[XML-SIG] Unicode support problems in parsers

Wed, 14 Feb 2001 13:09:51 +0200

Dear XML/Python-gurus,

I've encountered a slight problem while using the otherwise quite
excellent PyXML package 
(version 0.6.2, IIRC). One of my functions iterates thought a long list
of long XML files
with varying encodings, which makes it quite sensisitive to both memory
use and Unicode issues. 
I'm using the DOM interface and read the XML data using 

import xml.dom.ext.reader.Sax2
f = open('myfile')
doc = xml.dom.ext.reader.Sax2.FromXMLStream(f)
f.close()

Unfortunately the default parser seeems to have serious memory
management problems: the 
total amount of used memory grows by 1-2 megabytes for each processed
file. A forced 
garbage collection (this is Py2.0) doesn't help at all. The most obvious
solution was to use 
a  different parser - we needed a validating parser anyhow. And adding
the keyword 'validate=1'
to the 'FromXMLStream' call did indeed solve the memort leak bug.
However, an even more serious 
problem was now encountered; the default *validating* parser returns 
normal Python string, while the default parser returns Unicode strings
as any sensible 
XML-processing tool should do.
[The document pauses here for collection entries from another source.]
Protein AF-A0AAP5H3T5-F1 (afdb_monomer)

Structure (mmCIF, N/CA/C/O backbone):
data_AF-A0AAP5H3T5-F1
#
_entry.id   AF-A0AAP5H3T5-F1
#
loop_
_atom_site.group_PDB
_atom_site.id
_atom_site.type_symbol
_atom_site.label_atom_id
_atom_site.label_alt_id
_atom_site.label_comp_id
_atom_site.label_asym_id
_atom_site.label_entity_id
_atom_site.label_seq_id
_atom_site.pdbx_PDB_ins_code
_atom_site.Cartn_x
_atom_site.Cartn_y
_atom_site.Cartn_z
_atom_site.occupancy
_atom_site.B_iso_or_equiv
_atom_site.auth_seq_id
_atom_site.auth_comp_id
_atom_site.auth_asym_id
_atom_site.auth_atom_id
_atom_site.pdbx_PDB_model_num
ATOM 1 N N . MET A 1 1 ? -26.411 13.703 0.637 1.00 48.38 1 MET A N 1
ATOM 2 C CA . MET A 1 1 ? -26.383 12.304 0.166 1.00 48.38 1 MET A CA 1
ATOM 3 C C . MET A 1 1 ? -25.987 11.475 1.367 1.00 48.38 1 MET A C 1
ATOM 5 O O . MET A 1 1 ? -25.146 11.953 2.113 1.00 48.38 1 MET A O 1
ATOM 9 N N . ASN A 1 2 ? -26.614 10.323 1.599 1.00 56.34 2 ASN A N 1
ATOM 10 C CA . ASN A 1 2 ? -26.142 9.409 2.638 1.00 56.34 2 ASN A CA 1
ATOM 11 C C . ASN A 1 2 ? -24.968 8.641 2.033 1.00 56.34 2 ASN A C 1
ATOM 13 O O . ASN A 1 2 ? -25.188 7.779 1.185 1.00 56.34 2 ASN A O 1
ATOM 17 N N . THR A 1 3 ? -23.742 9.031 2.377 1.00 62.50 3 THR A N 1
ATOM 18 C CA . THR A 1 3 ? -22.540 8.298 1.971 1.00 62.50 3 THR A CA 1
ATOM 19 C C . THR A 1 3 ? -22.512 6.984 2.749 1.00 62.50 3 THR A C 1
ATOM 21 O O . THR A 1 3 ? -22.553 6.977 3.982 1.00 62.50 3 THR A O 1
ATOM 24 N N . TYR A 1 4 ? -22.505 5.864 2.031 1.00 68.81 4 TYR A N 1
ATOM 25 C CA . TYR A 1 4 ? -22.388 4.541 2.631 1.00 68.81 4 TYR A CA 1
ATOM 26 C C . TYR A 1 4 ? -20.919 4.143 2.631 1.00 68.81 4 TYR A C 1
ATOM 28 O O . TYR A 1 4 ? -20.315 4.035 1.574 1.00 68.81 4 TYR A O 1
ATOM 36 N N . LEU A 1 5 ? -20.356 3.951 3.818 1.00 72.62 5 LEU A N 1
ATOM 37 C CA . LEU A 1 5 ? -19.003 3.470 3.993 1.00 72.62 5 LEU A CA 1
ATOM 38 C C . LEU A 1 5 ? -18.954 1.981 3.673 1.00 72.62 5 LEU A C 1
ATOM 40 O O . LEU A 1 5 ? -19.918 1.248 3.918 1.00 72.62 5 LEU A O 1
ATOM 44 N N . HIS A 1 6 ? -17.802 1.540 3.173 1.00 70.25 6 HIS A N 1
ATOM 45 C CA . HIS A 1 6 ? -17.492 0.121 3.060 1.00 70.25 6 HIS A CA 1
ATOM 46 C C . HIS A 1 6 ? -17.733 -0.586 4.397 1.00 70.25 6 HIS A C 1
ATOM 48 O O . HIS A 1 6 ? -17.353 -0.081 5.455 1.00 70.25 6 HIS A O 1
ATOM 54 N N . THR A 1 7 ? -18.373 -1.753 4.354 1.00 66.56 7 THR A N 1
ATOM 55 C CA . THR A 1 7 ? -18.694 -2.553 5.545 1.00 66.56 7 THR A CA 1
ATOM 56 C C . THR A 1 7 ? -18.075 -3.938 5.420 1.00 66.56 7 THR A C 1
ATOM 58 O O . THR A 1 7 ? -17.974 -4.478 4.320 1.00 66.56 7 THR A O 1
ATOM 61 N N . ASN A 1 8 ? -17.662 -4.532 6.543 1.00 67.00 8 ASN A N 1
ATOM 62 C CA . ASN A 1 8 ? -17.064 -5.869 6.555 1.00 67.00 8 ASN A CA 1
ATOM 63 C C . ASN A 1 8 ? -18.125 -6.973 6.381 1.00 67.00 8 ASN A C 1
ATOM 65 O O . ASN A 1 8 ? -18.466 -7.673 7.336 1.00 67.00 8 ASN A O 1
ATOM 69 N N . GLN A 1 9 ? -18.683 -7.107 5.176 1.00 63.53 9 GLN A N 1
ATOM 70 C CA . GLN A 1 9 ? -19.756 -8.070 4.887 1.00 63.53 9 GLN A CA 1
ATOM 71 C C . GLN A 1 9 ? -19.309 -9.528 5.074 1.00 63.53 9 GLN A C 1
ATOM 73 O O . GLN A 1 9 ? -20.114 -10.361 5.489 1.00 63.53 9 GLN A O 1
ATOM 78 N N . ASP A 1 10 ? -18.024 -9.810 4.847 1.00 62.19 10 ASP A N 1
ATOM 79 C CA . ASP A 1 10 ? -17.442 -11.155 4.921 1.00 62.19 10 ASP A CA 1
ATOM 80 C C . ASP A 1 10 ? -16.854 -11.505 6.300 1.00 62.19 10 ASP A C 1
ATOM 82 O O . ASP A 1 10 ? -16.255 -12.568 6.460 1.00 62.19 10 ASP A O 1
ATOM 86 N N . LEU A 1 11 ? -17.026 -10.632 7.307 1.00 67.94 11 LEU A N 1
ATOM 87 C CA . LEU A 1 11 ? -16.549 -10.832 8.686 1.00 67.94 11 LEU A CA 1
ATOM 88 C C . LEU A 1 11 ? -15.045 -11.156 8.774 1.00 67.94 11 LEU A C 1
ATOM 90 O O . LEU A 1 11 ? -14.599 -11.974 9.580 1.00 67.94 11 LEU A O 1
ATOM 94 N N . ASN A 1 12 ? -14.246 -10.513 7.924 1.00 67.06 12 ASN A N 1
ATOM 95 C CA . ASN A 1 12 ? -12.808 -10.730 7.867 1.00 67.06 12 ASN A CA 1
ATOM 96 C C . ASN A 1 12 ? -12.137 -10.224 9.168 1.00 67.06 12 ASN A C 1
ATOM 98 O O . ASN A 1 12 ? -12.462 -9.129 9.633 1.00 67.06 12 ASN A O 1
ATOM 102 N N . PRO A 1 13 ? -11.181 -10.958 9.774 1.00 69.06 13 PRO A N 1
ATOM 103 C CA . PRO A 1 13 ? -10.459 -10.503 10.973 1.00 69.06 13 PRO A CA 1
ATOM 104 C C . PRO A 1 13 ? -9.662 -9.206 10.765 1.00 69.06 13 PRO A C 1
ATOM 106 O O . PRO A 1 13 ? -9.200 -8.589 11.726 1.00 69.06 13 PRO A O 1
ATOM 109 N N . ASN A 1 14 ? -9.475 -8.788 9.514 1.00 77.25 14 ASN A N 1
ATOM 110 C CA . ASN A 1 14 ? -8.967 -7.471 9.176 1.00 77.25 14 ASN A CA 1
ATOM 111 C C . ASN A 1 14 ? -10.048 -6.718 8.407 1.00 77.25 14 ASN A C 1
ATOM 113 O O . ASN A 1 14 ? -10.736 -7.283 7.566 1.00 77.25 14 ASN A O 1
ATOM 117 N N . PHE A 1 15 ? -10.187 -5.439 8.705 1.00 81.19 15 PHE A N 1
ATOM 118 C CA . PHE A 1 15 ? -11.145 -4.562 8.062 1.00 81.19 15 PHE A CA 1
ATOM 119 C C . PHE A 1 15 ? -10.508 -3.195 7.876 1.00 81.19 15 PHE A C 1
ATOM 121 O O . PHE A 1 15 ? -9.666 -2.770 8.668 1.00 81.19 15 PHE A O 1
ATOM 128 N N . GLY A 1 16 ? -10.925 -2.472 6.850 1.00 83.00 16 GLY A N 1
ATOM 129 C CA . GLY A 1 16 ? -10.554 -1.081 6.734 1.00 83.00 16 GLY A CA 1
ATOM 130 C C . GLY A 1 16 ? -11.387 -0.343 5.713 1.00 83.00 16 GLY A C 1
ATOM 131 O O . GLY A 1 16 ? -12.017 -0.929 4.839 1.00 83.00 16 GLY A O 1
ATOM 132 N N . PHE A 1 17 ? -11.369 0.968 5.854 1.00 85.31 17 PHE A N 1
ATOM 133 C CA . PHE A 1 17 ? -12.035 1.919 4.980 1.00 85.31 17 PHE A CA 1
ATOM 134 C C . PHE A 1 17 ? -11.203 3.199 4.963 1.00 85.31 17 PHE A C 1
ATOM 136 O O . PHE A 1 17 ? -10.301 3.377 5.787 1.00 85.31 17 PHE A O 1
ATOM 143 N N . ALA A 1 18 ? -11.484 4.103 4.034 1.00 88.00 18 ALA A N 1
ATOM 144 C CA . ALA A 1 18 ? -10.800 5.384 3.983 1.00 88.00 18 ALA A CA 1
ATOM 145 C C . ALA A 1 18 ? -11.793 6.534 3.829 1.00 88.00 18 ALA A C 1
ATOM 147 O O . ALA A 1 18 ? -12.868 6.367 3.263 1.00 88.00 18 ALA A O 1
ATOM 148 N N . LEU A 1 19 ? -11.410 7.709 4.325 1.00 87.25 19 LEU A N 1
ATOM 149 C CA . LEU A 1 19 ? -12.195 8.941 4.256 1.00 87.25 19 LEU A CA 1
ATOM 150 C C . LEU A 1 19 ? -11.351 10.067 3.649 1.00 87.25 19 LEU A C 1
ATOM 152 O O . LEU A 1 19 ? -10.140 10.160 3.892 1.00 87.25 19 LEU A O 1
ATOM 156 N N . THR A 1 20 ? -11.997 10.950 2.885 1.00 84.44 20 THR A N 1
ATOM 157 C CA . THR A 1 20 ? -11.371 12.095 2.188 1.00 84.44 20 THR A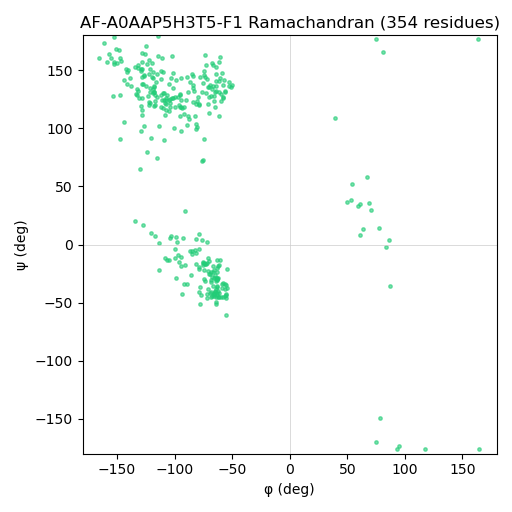 CA 1
ATOM 158 C C . THR A 1 20 ? -11.020 13.285 3.083 1.00 84.44 20 THR A C 1
ATOM 160 O O . THR A 1 20 ? -10.633 14.333 2.573 1.00 84.44 20 THR A O 1
ATOM 163 N N . ASP A 1 21 ? -11.223 13.175 4.392 1.00 86.94 21 ASP A N 1
ATOM 164 C CA . ASP A 1 21 ? -10.863 14.179 5.388 1.00 86.94 21 ASP A CA 1
ATOM 165 C C . ASP A 1 21 ? -10.639 13.448 6.710 1.00 86.94 21 ASP A C 1
ATOM 167 O O . ASP A 1 21 ? -11.484 12.651 7.111 1.00 86.94 21 ASP A O 1
ATOM 171 N N . SER A 1 22 ? -9.505 13.654 7.382 1.00 87.19 22 SER A N 1
ATOM 172 C CA . SER A 1 22 ? -9.293 12.996 8.675 1.00 87.19 22 SER A CA 1
ATOM 173 C C . SER A 1 22 ? -10.028 13.691 9.818 1.00 87.19 22 SER A C 1
ATOM 175 O O . SER A 1 22 ? -10.299 13.052 10.835 1.00 87.19 22 SER A O 1
ATOM 177 N N . ALA A 1 23 ? -10.392 14.968 9.662 1.00 89.25 23 ALA A N 1
ATOM 178 C CA . ALA A 1 23 ? -11.057 15.740 10.705 1.00 89.25 23 ALA A CA 1
ATOM 179 C C . ALA A 1 23 ? -12.441 15.175 11.064 1.00 89.25 23 ALA A C 1
ATOM 181 O O . ALA A 1 23 ? -12.842 15.250 12.223 1.00 89.25 23 ALA A O 1
ATOM 182 N N . VAL A 1 24 ? -13.120 14.526 10.114 1.00 89.38 24 VAL A N 1
ATOM 183 C CA . VAL A 1 24 ? -14.445 13.911 10.321 1.00 89.38 24 VAL A CA 1
ATOM 184 C C . VAL A 1 24 ? -14.402 12.723 11.291 1.00 89.38 24 VAL A C 1
ATOM 186 O O . VAL A 1 24 ? -15.425 12.337 11.847 1.00 89.38 24 VAL A O 1
ATOM 189 N N . LEU A 1 25 ? -13.212 12.153 11.520 1.00 91.81 25 LEU A N 1
ATOM 190 C CA . LEU A 1 25 ? -12.962 11.082 12.488 1.00 91.81 25 LEU A CA 1
ATOM 191 C C . LEU A 1 25 ? -12.364 11.614 13.805 1.00 91.81 25 LEU A C 1
ATOM 193 O O . LEU A 1 25 ? -12.183 10.849 14.747 1.00 91.81 25 LEU A O 1
ATOM 197 N N . ALA A 1 26 ? -12.070 12.915 13.917 1.00 90.75 26 ALA A N 1
ATOM 198 C CA . ALA A 1 26 ? -11.380 13.484 15.082 1.00 90.75 26 ALA A CA 1
ATOM 199 C C . ALA A 1 26 ? -12.157 13.322 16.400 1.00 90.75 26 ALA A C 1
ATOM 201 O O . ALA A 1 26 ? -11.548 13.233 17.463 1.00 90.75 26 ALA A O 1
ATOM 202 N N . GLU A 1 27 ? -13.488 13.277 16.333 1.00 91.69 27 GLU A N 1
ATOM 203 C CA . GLU A 1 27 ? -14.365 13.030 17.487 1.00 91.69 27 GLU A CA 1
ATOM 204 C C . GLU A 1 27 ? -14.931 11.593 17.492 1.00 91.69 27 GLU A C 1
ATOM 206 O O . GLU A 1 27 ? -15.753 11.244 18.344 1.00 91.69 27 GLU A O 1
ATOM 211 N N . GLY A 1 28 ? -14.469 10.755 16.555 1.00 92.81 28 GLY A N 1
ATOM 212 C CA . GLY A 1 28 ? -14.879 9.367 16.407 1.00 92.81 28 GLY A CA 1
ATOM 213 C C . GLY A 1 28 ? -14.563 8.542 17.651 1.00 92.81 28 GLY A C 1
ATOM 214 O O . GLY A 1 28 ? -13.535 8.733 18.317 1.00 92.81 28 GLY A O 1
ATOM 215 N N . LYS A 1 29 ? -15.462 7.608 17.961 1.00 95.19 29 LYS A N 1
ATOM 216 C CA . LYS A 1 29 ? -15.346 6.714 19.116 1.00 95.19 29 LYS A CA 1
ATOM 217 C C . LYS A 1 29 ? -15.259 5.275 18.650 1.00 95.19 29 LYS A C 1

This behaviour do cause any amount of
trouble elsewhere 
in the code: The PrettyPrinter, for example, don't work at all with
normal strings 
with non-ascii chars.

I don't have the names of the parsers with problems right here, but the
test runs were
done on a Linux box with PyXML 0.6.2.

Yours
	Jere Kahanpää
	jere.kahanpaa@helsinki.fi